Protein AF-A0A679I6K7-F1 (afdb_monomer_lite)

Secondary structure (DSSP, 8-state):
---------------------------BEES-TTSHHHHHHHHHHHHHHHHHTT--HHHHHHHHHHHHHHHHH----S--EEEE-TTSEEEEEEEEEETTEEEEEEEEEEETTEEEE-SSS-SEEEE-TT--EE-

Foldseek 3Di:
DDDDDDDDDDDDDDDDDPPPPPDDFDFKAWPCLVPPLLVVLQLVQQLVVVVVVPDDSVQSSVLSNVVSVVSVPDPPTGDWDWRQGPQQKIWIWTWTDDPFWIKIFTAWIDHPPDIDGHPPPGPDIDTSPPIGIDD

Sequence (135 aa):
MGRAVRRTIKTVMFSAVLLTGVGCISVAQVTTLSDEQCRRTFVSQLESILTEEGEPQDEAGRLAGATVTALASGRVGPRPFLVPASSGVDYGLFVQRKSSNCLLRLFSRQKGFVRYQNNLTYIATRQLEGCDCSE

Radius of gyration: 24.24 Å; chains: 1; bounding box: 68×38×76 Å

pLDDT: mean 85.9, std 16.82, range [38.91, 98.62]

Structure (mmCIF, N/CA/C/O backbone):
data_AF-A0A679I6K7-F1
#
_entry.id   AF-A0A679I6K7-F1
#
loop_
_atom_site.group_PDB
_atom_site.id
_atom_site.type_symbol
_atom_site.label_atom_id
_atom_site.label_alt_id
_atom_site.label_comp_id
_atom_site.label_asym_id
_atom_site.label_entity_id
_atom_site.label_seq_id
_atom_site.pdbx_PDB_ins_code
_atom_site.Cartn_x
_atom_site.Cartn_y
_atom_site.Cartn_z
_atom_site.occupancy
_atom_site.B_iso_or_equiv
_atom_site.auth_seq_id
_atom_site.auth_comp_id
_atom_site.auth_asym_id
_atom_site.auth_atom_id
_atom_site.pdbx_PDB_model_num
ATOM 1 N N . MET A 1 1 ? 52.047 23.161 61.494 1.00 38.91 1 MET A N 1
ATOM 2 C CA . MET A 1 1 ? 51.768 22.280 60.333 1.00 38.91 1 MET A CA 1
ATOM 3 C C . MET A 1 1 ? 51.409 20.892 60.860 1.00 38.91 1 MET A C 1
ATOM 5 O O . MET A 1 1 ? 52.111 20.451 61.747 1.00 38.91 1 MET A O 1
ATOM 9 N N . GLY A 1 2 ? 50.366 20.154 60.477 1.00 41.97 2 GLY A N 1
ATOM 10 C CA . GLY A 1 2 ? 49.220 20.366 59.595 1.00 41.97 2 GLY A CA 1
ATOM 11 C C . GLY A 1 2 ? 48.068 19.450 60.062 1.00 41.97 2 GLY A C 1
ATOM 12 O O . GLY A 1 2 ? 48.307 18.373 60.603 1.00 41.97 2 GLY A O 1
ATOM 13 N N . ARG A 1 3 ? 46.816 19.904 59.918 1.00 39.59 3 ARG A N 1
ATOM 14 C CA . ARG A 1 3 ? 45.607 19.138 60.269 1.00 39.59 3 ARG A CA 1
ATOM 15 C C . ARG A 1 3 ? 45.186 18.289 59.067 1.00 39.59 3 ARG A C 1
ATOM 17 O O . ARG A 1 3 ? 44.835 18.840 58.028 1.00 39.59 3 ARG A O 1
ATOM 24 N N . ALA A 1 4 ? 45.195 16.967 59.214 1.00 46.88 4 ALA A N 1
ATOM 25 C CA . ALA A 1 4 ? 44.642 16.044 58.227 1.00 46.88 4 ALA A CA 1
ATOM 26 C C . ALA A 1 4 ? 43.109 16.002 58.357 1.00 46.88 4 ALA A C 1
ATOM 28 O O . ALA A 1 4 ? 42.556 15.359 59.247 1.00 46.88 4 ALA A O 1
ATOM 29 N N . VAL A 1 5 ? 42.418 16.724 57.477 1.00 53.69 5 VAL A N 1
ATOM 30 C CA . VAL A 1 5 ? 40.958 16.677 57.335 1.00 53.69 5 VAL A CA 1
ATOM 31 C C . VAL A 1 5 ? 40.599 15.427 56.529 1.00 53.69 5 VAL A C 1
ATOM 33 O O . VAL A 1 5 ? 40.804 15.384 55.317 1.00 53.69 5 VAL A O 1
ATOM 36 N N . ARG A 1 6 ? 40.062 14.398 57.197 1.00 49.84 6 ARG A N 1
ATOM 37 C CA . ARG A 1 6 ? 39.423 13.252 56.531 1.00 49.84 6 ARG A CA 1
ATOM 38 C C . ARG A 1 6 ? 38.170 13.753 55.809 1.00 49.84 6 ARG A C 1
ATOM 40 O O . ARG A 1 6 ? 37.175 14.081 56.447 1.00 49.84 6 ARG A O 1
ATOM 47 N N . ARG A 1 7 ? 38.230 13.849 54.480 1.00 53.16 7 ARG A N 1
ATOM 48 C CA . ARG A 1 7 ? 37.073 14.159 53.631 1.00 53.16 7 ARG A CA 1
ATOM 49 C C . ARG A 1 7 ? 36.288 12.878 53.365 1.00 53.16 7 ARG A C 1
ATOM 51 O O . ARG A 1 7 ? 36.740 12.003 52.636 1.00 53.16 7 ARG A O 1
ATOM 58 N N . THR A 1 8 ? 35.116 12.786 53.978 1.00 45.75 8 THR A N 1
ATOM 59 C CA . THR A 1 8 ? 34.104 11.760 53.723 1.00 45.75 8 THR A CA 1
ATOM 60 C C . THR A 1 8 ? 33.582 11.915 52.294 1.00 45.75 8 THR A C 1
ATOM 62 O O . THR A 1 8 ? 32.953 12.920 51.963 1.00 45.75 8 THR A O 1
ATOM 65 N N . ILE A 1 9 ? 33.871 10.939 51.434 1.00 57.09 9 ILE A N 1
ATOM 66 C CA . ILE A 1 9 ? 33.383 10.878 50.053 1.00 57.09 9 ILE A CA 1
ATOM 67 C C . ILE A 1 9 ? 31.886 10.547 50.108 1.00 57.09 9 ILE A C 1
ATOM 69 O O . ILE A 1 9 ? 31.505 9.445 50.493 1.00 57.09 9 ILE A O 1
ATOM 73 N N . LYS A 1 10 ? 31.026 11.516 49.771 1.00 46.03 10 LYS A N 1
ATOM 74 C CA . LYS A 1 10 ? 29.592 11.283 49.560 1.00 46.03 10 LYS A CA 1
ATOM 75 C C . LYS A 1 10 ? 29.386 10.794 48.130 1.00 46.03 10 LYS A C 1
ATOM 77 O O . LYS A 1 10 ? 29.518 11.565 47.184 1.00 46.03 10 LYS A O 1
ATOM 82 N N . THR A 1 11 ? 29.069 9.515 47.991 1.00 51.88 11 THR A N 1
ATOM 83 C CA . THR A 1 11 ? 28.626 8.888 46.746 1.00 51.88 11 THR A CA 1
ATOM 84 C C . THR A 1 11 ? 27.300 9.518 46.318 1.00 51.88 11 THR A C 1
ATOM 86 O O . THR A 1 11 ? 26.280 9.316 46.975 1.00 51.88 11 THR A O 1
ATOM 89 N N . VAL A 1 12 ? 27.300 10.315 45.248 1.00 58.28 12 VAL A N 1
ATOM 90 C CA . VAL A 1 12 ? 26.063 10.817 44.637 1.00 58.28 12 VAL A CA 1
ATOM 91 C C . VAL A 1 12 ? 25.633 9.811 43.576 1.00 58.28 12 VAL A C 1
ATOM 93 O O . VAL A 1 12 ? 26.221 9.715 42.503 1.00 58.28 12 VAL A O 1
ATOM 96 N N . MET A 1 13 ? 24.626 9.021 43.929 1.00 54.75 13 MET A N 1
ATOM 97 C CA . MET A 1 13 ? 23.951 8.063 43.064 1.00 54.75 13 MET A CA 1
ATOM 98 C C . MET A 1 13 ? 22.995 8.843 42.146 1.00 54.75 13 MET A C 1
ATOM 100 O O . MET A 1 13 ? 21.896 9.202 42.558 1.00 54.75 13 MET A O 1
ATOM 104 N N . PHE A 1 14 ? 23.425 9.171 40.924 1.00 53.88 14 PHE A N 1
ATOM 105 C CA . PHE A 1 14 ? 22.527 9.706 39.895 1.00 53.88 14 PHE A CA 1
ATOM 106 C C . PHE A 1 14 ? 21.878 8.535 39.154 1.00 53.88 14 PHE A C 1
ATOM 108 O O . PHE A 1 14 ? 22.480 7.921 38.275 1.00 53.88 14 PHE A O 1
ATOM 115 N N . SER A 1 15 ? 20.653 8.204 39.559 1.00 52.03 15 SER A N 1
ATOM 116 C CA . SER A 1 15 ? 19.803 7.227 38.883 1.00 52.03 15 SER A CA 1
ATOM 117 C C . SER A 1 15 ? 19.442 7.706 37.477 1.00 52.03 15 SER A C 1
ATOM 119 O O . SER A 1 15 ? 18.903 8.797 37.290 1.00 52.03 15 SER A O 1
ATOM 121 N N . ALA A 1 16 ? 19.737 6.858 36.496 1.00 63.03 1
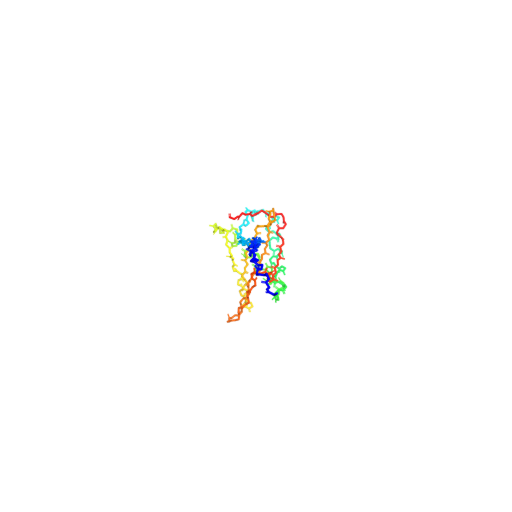6 ALA A N 1
ATOM 122 C CA . ALA A 1 16 ? 19.344 7.005 35.106 1.00 63.03 16 ALA A CA 1
ATOM 123 C C . ALA A 1 16 ? 17.833 6.785 34.929 1.00 63.03 16 ALA A C 1
ATOM 125 O O . ALA A 1 16 ? 17.281 5.818 35.450 1.00 63.03 16 ALA A O 1
ATOM 126 N N . VAL A 1 17 ? 17.185 7.624 34.118 1.00 55.94 17 VAL A N 1
ATOM 127 C CA . VAL A 1 17 ? 15.890 7.313 33.496 1.00 55.94 17 VAL A CA 1
ATOM 128 C C . VAL A 1 17 ? 16.028 7.559 31.997 1.00 55.94 17 VAL A C 1
ATOM 130 O O . VAL A 1 17 ? 15.777 8.649 31.495 1.00 55.94 17 VAL A O 1
ATOM 133 N N . LEU A 1 18 ? 16.476 6.530 31.279 1.00 54.56 18 LEU A N 1
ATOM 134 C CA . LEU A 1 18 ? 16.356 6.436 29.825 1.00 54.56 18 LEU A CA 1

-- Task --
Working from the material above, retype exactly the lines from the one with "ATOM 74 C CA" through the one with "ATOM 86 O O", both included, and only those lines.

-- Reply --
ATOM 74 C CA . LYS A 1 10 ? 29.592 11.283 49.560 1.00 46.03 10 LYS A CA 1
ATOM 75 C C . LYS A 1 10 ? 29.386 10.794 48.130 1.00 46.03 10 LYS A C 1
ATOM 77 O O . LYS A 1 10 ? 29.518 11.565 47.184 1.00 46.03 10 LYS A O 1
ATOM 82 N N . THR A 1 11 ? 29.069 9.515 47.991 1.00 51.88 11 THR A N 1
ATOM 83 C CA . THR A 1 11 ? 28.626 8.888 46.746 1.00 51.88 11 THR A CA 1
ATOM 84 C C . THR A 1 11 ? 27.300 9.518 46.318 1.00 51.88 11 THR A C 1
ATOM 86 O O . THR A 1 11 ? 26.280 9.316 46.975 1.00 51.88 11 THR A O 1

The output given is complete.